[Description of the task] Copy out, word for word, the lines from the start of the data below through the line containing "Structure (mmCIF, N/CA/C/O", and no others.

[Provided information]
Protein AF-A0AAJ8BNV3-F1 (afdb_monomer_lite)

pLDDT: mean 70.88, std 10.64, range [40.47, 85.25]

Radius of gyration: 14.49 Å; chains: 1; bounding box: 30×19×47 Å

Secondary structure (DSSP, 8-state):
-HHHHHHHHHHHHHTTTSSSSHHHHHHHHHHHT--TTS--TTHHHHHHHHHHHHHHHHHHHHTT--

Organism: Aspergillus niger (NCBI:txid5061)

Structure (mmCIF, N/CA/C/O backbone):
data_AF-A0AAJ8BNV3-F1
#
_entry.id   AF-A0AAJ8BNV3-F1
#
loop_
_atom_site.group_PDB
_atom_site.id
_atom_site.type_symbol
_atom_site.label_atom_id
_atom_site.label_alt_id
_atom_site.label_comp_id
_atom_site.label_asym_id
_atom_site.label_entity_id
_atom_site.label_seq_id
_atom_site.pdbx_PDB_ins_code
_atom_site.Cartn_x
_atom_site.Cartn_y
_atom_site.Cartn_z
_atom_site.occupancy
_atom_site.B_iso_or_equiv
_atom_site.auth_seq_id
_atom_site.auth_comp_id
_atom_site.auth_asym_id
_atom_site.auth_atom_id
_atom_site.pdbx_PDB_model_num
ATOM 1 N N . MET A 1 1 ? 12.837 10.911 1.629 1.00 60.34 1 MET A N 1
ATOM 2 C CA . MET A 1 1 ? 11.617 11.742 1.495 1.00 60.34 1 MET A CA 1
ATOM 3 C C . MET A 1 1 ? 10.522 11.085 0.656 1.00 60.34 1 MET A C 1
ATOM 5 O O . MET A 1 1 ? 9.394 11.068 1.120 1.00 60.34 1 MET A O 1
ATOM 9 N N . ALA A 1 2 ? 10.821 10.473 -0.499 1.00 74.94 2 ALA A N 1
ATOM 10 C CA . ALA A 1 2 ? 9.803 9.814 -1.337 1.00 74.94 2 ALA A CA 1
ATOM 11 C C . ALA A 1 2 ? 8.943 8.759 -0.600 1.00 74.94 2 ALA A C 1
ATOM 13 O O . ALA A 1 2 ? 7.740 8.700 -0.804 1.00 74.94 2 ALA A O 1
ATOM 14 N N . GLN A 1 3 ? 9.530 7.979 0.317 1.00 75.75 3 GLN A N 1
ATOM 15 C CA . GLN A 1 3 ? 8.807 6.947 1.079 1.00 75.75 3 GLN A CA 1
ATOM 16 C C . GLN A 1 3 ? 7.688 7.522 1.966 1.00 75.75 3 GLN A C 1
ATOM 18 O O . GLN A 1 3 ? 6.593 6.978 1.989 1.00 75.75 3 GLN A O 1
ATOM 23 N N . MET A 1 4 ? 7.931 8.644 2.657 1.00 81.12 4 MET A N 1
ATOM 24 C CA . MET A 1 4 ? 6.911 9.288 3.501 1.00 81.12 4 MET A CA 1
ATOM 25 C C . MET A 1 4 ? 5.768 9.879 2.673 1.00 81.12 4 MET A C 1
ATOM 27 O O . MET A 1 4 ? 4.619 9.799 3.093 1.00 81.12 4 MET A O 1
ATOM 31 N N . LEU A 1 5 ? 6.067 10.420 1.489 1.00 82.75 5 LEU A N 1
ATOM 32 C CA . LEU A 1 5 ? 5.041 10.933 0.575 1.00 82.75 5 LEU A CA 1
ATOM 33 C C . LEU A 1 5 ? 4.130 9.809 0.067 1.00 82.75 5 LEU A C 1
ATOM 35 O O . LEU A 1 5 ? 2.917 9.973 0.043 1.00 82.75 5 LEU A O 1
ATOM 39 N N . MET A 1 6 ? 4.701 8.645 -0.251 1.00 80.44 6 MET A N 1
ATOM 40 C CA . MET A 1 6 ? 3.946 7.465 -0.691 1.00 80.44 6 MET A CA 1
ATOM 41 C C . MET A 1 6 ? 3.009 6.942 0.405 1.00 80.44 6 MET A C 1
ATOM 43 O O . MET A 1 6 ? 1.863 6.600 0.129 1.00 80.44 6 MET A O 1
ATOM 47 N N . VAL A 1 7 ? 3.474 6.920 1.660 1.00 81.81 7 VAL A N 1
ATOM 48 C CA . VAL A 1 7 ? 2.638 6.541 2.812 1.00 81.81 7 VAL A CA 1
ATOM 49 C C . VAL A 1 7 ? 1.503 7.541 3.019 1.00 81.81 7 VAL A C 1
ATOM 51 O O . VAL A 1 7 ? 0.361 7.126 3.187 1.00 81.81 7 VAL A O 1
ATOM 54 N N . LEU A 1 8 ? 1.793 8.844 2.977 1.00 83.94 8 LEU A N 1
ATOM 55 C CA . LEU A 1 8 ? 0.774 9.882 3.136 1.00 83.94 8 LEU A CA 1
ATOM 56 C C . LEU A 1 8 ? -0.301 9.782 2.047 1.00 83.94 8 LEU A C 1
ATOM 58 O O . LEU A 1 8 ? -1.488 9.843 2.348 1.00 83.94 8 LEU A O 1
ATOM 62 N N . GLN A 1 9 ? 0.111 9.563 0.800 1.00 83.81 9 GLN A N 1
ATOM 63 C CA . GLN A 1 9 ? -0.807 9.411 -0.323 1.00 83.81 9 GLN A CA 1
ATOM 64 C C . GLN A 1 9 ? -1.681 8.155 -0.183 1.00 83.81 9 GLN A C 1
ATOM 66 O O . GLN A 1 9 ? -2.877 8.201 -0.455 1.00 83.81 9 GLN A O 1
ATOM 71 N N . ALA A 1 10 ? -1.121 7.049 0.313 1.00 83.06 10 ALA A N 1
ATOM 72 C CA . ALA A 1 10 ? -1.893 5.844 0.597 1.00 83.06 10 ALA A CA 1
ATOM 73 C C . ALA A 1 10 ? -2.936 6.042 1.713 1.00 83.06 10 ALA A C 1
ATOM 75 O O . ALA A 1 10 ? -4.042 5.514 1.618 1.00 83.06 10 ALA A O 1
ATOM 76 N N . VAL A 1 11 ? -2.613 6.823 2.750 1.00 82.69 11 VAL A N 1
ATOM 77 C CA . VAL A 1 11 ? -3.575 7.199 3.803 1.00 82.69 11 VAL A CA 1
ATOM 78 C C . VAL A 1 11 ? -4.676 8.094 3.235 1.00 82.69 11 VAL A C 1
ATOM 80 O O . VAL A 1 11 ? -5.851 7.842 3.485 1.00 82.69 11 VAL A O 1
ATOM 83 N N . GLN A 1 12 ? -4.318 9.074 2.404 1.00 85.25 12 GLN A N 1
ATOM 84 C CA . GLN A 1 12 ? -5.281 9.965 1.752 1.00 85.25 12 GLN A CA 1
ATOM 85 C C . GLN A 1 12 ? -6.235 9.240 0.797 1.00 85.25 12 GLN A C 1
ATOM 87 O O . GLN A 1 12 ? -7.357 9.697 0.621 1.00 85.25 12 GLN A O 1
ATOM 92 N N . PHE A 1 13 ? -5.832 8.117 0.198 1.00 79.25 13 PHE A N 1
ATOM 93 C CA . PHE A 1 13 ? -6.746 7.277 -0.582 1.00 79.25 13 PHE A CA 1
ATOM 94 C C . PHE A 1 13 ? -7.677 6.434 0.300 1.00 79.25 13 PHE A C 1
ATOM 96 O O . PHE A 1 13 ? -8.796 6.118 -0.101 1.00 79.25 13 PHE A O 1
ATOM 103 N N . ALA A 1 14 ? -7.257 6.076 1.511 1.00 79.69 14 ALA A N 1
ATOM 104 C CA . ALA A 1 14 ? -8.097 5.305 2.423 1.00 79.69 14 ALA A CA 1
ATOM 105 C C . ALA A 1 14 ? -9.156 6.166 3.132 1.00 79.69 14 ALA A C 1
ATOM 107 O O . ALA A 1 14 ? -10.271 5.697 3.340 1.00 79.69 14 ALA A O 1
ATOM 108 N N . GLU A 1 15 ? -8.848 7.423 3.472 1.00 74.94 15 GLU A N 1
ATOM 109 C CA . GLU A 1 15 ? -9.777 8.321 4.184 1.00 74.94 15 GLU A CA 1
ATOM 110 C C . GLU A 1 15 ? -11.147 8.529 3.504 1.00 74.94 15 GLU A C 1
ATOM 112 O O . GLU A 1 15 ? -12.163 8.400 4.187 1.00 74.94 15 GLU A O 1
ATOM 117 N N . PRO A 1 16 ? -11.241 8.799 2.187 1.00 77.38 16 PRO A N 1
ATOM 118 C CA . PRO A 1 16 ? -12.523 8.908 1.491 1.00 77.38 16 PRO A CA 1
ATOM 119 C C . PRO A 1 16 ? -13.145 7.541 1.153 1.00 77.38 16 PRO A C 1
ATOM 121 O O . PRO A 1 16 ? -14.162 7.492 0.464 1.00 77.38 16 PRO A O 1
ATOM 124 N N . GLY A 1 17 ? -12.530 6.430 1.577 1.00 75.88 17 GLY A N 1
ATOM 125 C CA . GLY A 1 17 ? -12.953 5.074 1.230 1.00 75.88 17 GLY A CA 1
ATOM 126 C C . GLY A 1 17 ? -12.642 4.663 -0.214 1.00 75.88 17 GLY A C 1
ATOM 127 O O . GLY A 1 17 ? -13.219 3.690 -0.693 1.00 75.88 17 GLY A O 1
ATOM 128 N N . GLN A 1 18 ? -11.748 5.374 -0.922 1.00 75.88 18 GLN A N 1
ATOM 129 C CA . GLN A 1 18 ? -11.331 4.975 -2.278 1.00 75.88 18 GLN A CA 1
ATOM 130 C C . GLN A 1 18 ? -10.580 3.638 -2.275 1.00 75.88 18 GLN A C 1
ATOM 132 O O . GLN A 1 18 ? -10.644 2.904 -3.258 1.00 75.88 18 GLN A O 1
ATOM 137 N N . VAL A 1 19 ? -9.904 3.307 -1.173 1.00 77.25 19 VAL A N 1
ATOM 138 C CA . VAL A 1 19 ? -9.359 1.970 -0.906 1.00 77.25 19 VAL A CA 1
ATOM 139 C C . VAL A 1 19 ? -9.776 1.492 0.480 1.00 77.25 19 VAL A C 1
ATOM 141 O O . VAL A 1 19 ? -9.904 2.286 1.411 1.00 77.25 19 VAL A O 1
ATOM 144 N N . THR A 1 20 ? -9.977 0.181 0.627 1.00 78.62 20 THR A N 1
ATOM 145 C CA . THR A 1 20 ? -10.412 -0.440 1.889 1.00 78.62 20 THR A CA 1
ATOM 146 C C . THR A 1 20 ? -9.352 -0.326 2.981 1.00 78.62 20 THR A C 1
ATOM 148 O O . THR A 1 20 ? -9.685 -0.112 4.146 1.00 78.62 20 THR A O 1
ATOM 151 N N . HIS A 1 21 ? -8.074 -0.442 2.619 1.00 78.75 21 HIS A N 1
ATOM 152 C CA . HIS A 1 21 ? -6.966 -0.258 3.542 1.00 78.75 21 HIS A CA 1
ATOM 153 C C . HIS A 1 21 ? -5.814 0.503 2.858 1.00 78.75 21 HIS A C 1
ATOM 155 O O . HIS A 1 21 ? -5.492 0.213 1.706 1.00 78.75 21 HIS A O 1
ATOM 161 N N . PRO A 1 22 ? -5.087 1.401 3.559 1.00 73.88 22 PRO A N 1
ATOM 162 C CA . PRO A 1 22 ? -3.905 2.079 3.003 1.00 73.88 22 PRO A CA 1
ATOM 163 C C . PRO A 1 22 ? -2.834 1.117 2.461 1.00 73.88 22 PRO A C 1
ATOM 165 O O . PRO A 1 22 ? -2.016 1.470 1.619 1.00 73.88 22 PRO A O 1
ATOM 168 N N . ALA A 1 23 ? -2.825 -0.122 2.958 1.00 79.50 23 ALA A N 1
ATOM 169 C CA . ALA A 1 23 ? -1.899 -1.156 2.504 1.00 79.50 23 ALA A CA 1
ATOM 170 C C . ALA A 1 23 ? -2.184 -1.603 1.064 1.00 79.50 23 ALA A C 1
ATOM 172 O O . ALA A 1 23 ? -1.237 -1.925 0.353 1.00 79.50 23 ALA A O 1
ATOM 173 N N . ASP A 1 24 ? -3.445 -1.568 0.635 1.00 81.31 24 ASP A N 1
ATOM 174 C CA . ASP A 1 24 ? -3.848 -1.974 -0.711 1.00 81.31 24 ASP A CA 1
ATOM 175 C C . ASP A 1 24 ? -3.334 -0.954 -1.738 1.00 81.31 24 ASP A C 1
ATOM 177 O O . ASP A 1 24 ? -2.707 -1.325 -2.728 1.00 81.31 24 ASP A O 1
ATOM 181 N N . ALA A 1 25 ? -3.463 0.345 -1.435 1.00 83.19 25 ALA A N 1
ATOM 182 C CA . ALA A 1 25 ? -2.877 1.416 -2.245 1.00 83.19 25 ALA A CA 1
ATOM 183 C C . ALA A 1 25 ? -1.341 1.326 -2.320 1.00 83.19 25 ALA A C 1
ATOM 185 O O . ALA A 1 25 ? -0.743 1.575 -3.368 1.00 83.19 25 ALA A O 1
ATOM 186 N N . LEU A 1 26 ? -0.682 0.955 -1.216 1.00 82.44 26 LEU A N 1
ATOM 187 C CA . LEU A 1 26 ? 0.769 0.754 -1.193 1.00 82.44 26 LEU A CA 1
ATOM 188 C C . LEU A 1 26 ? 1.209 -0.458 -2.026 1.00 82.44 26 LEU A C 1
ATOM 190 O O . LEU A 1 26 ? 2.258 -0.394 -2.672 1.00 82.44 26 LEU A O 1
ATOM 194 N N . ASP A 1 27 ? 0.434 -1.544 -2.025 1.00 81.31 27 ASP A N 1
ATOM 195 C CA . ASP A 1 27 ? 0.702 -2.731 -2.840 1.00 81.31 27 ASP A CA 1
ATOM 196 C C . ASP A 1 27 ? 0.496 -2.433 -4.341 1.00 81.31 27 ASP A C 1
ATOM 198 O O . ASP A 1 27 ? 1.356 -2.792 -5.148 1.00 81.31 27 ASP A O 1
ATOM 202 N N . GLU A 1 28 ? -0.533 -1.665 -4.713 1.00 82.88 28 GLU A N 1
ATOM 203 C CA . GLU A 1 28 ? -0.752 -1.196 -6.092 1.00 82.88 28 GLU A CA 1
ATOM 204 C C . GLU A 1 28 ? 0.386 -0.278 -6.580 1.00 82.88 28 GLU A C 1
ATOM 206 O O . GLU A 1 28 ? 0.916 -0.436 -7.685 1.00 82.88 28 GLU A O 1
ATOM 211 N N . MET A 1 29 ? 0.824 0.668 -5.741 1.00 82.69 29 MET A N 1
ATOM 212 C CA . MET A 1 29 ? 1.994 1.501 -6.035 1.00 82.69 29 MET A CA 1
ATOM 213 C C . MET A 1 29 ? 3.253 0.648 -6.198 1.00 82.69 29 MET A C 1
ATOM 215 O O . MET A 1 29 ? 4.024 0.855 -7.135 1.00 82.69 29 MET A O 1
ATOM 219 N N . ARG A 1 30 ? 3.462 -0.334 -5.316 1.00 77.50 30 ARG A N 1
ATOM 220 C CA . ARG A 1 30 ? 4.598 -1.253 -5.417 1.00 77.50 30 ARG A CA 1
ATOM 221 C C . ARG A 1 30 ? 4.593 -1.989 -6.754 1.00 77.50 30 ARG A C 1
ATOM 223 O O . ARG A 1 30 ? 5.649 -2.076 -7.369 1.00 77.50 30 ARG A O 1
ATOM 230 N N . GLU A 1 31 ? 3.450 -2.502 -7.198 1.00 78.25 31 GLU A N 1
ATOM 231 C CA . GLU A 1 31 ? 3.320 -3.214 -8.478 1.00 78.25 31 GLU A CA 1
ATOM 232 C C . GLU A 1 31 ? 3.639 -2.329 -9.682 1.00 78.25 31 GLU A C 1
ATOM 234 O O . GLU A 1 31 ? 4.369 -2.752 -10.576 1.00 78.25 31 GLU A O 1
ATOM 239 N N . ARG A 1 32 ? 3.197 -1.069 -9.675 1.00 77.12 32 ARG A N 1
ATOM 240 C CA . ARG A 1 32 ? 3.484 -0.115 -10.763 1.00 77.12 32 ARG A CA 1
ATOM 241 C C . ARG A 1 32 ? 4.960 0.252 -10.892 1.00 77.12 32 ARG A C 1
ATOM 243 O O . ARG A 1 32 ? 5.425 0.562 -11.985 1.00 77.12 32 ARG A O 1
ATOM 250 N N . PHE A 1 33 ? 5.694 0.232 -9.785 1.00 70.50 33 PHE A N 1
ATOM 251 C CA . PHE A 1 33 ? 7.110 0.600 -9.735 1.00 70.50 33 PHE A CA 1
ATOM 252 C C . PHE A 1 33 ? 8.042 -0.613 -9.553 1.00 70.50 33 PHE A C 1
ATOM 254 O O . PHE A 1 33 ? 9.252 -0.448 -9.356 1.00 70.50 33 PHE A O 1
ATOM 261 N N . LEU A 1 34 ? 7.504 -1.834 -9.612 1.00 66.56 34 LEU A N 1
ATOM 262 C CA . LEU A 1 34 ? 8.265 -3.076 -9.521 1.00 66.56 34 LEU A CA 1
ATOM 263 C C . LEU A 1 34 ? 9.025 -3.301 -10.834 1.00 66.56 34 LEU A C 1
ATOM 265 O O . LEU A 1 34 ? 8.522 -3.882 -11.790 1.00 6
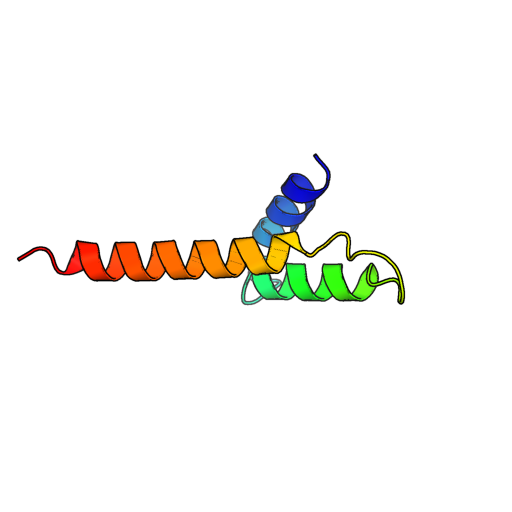6.56 34 LEU A O 1
ATOM 269 N N . MET A 1 35 ? 10.274 -2.840 -10.876 1.00 64.62 35 MET A N 1
ATOM 270 C CA . MET A 1 35 ? 11.213 -3.207 -11.934 1.00 64.62 35 MET A CA 1
ATOM 271 C C . MET A 1 35 ? 11.895 -4.530 -11.571 1.00 64.62 35 MET A C 1
ATOM 273 O O . MET A 1 35 ? 12.563 -4.632 -10.536 1.00 64.62 35 MET A O 1
ATOM 277 N N . PHE A 1 36 ? 11.735 -5.550 -12.419 1.00 59.50 36 PHE A N 1
ATOM 278 C CA . PHE A 1 36 ? 12.409 -6.840 -12.257 1.00 59.50 36 PHE A CA 1
ATOM 279 C C . PHE A 1 36 ? 13.935 -6.652 -12.223 1.00 59.50 36 PHE A C 1
ATOM 281 O O . PHE A 1 36 ? 14.510 -5.998 -13.089 1.00 59.50 36 PHE A O 1
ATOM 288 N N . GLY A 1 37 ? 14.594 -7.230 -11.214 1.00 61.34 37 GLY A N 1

[Task response]
Protein AF-A0AAJ8BNV3-F1 (afdb_monomer_lite)

pLDDT: mean 70.88, std 10.64, range [40.47, 85.25]

Radius of gyration: 14.49 Å; chains: 1; bounding box: 30×19×47 Å

Secondary structure (DSSP, 8-state):
-HHHHHHHHHHHHHTTTSSSSHHHHHHHHHHHT--TTS--TTHHHHHHHHHHHHHHHHHHHHTT--

Organism: Aspergillus niger (NCBI:txid5061)

Structure (mmCIF, N/CA/C/O backbone):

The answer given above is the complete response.